**What you will do:** Please reproduce the lines of the records below from the one holding "ATOM 283 N N" through the one holding "ATOM 301 O O", inclusive, skipping all pictures.

Collected data
——————

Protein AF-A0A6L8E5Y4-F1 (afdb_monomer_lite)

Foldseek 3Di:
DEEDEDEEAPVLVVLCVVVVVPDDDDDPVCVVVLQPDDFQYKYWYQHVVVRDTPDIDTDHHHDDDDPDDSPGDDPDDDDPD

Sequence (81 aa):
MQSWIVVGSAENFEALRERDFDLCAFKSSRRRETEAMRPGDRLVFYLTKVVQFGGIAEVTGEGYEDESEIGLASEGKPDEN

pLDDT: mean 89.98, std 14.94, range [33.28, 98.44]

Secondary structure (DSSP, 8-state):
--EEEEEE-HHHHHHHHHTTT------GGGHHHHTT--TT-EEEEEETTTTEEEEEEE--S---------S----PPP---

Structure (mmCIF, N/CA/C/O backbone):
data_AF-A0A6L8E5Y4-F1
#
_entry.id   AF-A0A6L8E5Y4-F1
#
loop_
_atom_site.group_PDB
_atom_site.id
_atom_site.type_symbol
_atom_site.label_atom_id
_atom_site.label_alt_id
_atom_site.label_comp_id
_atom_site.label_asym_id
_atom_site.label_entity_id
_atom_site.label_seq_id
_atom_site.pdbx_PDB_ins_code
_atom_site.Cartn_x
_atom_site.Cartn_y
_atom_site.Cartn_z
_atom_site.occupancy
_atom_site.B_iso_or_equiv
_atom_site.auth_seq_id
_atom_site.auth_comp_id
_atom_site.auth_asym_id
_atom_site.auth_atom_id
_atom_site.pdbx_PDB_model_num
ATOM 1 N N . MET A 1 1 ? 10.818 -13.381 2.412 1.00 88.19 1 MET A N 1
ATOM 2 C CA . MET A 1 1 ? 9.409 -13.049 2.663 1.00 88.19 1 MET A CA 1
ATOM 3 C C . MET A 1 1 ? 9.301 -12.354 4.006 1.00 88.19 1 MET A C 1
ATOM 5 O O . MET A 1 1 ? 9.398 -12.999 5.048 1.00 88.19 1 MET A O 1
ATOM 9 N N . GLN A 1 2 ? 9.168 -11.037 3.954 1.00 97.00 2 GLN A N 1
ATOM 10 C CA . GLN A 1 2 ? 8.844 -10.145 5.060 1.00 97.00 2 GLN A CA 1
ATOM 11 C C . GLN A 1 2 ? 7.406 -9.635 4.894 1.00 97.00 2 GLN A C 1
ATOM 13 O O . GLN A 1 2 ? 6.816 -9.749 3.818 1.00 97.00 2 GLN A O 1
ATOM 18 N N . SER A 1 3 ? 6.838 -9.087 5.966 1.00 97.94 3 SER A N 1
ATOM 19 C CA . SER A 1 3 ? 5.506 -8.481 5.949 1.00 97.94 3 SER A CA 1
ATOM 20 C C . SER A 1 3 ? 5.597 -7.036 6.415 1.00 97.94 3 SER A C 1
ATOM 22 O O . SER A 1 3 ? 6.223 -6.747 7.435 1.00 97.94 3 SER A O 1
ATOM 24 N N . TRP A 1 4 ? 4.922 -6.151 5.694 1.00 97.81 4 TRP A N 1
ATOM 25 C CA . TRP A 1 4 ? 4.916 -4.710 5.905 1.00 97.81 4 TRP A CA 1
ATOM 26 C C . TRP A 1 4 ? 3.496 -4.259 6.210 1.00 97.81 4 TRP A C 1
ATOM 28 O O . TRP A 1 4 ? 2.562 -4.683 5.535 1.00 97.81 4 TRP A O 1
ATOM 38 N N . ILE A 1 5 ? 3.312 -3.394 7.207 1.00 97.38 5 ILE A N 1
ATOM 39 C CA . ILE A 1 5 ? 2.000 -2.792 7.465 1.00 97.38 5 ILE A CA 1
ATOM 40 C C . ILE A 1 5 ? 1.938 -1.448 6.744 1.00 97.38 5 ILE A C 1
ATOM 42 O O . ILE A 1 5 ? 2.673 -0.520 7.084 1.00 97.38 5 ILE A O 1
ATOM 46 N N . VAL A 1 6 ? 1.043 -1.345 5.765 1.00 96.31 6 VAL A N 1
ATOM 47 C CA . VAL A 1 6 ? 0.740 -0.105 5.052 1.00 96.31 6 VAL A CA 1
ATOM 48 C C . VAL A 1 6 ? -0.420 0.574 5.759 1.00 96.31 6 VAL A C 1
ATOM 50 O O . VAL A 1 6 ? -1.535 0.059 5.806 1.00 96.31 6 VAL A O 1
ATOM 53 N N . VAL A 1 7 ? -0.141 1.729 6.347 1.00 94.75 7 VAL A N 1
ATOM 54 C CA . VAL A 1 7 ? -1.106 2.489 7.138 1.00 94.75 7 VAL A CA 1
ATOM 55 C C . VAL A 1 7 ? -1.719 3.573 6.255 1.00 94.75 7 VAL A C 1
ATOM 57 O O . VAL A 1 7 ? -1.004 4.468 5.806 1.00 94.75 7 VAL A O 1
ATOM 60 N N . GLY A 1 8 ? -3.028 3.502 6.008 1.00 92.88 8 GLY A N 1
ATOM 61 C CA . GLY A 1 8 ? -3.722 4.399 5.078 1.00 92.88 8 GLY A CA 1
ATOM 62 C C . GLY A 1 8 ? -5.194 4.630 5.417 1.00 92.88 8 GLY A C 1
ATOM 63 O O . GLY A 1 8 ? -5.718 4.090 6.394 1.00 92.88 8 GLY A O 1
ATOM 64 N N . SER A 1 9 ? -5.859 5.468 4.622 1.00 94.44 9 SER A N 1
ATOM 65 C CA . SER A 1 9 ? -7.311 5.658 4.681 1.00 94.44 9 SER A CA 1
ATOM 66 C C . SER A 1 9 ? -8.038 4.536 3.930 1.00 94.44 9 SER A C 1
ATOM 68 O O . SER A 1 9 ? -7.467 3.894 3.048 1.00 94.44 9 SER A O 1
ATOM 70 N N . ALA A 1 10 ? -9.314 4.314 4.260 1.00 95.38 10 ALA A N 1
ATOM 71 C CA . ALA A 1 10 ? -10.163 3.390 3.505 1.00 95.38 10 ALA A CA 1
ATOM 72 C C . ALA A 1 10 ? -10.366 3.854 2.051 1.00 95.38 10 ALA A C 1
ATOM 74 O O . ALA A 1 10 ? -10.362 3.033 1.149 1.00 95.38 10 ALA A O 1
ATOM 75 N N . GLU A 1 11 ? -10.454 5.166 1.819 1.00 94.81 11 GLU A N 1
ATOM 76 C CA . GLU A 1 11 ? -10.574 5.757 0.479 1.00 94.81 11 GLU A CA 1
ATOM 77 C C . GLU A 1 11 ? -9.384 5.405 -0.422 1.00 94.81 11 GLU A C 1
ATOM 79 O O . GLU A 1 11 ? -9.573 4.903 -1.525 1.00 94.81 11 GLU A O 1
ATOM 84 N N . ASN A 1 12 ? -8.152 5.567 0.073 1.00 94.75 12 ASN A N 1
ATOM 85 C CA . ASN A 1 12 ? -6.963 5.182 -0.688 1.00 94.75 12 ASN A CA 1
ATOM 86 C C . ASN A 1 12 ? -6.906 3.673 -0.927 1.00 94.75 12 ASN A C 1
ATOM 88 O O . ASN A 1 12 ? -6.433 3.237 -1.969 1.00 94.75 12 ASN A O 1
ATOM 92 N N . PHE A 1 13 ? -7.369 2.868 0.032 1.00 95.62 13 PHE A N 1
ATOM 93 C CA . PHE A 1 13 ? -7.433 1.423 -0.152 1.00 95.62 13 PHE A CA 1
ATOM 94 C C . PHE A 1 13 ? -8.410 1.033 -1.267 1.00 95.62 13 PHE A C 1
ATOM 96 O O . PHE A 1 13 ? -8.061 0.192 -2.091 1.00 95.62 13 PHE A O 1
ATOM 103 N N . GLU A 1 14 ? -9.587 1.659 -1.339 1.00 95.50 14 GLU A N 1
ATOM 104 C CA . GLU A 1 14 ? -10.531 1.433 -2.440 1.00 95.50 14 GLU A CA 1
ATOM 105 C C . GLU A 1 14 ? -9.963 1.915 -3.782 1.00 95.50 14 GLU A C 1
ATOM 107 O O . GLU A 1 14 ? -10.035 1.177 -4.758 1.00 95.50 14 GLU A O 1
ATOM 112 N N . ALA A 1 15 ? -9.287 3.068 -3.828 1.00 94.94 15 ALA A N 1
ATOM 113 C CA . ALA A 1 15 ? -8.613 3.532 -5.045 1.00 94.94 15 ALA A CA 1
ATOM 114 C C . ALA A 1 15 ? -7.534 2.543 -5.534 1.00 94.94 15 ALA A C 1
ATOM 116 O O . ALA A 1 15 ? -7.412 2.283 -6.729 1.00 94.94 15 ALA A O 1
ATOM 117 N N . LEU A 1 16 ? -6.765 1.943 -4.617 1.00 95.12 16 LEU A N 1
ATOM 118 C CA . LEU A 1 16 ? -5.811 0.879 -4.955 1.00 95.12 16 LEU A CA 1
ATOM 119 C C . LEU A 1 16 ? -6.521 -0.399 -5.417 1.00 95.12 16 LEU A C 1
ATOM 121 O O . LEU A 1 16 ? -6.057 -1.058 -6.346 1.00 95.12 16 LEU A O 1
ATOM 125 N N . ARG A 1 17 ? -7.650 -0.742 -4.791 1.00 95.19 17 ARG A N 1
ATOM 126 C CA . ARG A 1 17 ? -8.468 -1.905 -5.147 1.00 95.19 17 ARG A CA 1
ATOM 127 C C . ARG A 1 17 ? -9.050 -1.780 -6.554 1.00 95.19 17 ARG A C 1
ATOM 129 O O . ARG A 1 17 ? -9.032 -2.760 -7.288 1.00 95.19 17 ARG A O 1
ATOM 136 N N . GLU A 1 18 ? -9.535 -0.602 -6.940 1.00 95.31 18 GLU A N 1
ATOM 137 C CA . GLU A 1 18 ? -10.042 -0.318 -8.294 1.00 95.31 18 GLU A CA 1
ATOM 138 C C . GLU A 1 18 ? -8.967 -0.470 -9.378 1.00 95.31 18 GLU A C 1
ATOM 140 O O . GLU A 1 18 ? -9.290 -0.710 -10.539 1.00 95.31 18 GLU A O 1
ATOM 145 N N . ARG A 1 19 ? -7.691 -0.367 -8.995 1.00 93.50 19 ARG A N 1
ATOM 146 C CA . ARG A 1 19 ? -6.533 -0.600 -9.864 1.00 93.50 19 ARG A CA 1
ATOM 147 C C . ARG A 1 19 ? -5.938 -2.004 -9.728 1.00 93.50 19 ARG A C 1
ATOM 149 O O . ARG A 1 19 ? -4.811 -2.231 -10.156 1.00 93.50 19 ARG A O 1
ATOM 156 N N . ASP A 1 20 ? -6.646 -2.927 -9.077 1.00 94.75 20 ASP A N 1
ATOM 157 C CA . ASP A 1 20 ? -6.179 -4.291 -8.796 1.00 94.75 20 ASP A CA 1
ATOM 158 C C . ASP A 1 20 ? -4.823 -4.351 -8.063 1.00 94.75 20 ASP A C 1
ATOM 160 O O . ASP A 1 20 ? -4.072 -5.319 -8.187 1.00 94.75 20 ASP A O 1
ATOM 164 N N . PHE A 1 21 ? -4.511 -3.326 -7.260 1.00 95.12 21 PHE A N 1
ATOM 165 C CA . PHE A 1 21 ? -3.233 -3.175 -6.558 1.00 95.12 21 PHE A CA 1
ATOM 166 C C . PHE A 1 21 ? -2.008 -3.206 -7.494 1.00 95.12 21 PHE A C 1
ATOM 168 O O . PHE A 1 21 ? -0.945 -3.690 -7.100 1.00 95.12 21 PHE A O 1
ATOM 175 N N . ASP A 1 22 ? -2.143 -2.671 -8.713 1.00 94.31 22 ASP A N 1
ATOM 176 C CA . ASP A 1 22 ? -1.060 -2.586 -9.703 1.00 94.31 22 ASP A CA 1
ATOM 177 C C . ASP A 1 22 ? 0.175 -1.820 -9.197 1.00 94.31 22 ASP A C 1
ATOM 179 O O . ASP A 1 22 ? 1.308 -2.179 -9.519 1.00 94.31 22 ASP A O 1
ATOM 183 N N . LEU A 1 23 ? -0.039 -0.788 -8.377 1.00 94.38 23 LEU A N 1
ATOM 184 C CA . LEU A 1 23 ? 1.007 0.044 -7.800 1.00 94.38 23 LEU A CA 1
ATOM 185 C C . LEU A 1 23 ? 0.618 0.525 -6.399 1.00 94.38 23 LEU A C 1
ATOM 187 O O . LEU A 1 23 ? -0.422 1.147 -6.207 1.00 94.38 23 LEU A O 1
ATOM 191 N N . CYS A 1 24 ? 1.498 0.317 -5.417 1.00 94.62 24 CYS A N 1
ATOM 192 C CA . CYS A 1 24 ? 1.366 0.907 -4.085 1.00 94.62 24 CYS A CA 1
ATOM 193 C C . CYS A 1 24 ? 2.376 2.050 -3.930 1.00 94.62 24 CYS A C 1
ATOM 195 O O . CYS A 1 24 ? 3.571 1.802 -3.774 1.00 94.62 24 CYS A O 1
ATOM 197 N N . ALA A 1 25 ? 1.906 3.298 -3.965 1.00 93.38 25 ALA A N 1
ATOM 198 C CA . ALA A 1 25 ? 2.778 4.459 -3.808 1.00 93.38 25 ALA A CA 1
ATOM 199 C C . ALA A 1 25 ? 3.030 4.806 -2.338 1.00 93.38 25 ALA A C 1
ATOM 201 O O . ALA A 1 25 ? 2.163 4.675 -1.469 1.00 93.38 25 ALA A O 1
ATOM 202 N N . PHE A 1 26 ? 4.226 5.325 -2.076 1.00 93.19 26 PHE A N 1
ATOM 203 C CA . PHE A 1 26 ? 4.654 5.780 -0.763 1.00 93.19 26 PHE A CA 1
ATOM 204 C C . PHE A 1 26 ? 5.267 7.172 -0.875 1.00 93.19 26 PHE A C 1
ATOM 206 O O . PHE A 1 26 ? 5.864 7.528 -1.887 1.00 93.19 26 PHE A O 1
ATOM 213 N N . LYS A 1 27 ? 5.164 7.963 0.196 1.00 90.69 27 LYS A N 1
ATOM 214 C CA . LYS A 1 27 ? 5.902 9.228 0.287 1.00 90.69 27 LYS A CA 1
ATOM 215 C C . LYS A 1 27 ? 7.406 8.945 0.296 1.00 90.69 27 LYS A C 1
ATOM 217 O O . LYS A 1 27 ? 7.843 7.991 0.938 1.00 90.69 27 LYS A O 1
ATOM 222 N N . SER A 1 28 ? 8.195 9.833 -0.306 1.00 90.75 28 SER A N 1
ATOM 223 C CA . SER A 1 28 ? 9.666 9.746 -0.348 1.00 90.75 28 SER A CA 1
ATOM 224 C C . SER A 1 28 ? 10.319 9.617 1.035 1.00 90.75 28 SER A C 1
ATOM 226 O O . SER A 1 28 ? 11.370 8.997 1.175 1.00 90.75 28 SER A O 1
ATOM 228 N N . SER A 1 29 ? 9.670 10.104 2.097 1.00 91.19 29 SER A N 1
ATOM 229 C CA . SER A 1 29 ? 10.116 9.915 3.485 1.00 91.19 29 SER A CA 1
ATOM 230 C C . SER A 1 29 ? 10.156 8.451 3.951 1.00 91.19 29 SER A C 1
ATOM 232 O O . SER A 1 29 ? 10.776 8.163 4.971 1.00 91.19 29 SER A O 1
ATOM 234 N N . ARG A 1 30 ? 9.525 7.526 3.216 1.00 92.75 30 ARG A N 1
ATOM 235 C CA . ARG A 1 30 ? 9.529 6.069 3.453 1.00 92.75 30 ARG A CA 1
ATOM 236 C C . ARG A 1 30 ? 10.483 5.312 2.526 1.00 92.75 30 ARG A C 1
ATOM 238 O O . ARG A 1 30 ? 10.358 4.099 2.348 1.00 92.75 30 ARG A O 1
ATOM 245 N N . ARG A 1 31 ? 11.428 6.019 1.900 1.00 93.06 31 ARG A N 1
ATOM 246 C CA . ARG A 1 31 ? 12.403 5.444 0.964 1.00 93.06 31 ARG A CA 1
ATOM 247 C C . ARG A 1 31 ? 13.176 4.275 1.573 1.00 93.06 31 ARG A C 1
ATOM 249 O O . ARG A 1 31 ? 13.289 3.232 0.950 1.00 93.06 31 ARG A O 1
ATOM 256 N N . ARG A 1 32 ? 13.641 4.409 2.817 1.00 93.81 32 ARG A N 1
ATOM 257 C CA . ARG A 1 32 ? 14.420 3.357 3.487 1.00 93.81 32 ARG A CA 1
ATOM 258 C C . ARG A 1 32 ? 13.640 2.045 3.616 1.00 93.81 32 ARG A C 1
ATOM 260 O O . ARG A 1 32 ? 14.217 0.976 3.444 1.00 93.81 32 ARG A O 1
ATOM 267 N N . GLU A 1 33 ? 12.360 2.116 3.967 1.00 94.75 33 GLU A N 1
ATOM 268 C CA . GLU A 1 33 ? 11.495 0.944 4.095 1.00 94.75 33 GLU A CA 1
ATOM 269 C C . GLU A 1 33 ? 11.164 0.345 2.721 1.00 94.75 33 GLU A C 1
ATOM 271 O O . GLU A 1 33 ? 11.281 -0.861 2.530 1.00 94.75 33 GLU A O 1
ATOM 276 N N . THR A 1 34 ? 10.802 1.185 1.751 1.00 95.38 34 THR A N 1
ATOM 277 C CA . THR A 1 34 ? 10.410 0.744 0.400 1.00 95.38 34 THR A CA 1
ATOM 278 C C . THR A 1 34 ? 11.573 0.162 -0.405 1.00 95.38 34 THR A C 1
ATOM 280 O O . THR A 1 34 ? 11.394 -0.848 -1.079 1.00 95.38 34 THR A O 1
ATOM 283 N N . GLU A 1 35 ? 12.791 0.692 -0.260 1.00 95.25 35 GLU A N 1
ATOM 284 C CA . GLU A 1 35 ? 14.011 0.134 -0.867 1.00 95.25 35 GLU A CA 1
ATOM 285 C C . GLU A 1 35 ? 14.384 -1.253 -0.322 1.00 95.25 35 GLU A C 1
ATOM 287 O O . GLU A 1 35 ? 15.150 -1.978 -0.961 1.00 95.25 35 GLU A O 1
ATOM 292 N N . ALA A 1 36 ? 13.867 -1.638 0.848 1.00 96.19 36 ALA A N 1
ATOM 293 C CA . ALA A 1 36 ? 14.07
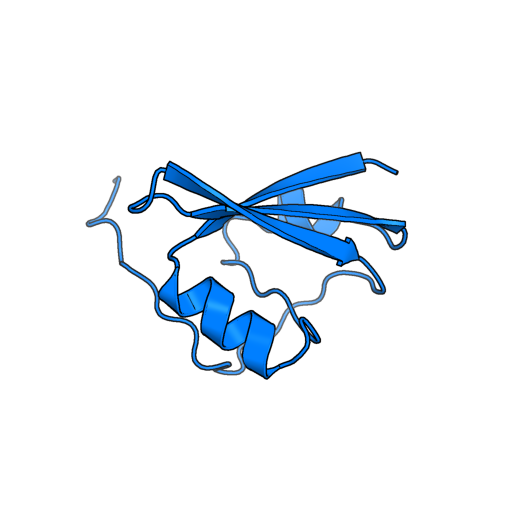9 -2.958 1.435 1.00 96.19 36 ALA A CA 1
ATOM 294 C C . ALA A 1 36 ? 13.023 -3.989 0.998 1.00 96.19 36 ALA A C 1
ATOM 296 O O . ALA A 1 36 ? 13.265 -5.187 1.151 1.00 96.19 36 ALA A O 1
ATOM 297 N N . MET A 1 37 ? 11.890 -3.550 0.437 1.00 97.50 37 MET A N 1
ATO
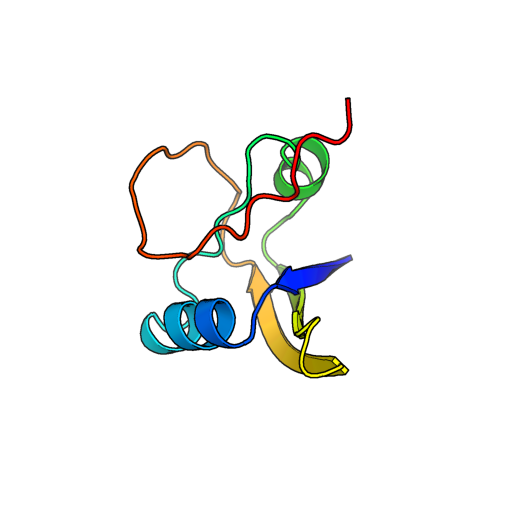M 298 C CA . MET A 1 37 ? 10.842 -4.445 -0.056 1.00 97.50 37 MET A CA 1
ATOM 299 C C . MET A 1 37 ? 11.336 -5.226 -1.273 1.00 97.50 37 MET A C 1
ATOM 301 O O . MET A 1 37 ? 11.979 -4.677 -2.173 1.00 97.50 37 MET A O 1
ATOM 305 N N . ARG A 1 38 ? 11.047 -6.525 -1.307 1.00 97.69 38 ARG A N 1
ATOM 306 C CA . ARG A 1 38 ? 11.411 -7.403 -2.426 1.00 97.69 38 ARG A CA 1
ATOM 307 C C . ARG A 1 38 ? 10.196 -8.174 -2.935 1.00 97.69 38 ARG A C 1
ATOM 309 O O . ARG A 1 38 ? 9.278 -8.427 -2.152 1.00 97.69 38 ARG A O 1
ATOM 316 N N . PRO A 1 39 ? 10.195 -8.598 -4.212 1.00 98.06 39 PRO A N 1
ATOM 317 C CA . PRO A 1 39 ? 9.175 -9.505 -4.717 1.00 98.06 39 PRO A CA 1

——————

**Solution:**
ATOM 283 N N . GLU A 1 35 ? 12.791 0.692 -0.260 1.00 95.25 35 GLU A N 1
ATOM 284 C CA . GLU A 1 35 ? 14.011 0.134 -0.867 1.00 95.25 35 GLU A CA 1
ATOM 285 C C . GLU A 1 35 ? 14.384 -1.253 -0.322 1.00 95.25 35 GLU A C 1
ATOM 287 O O . GLU A 1 35 ? 15.150 -1.978 -0.961 1.00 95.25 35 GLU A O 1
ATOM 292 N N . ALA A 1 36 ? 13.867 -1.638 0.848 1.00 96.19 36 ALA A N 1
ATOM 293 C CA . ALA A 1 36 ? 14.07
9 -2.958 1.435 1.00 96.19 36 ALA A CA 1
ATOM 294 C C . ALA A 1 36 ? 13.023 -3.989 0.998 1.00 96.19 36 ALA A C 1
ATOM 296 O O . ALA A 1 36 ? 13.265 -5.187 1.151 1.00 96.19 36 ALA A O 1
ATOM 297 N N . MET A 1 37 ? 11.890 -3.550 0.437 1.00 97.50 37 MET A N 1
ATO
M 298 C CA . MET A 1 37 ? 10.842 -4.445 -0.056 1.00 97.50 37 MET A CA 1
ATOM 299 C C . MET A 1 37 ? 11.336 -5.226 -1.273 1.00 97.50 37 MET A C 1
ATOM 301 O O . MET A 1 37 ? 11.979 -4.677 -2.173 1.00 97.50 37 MET A O 1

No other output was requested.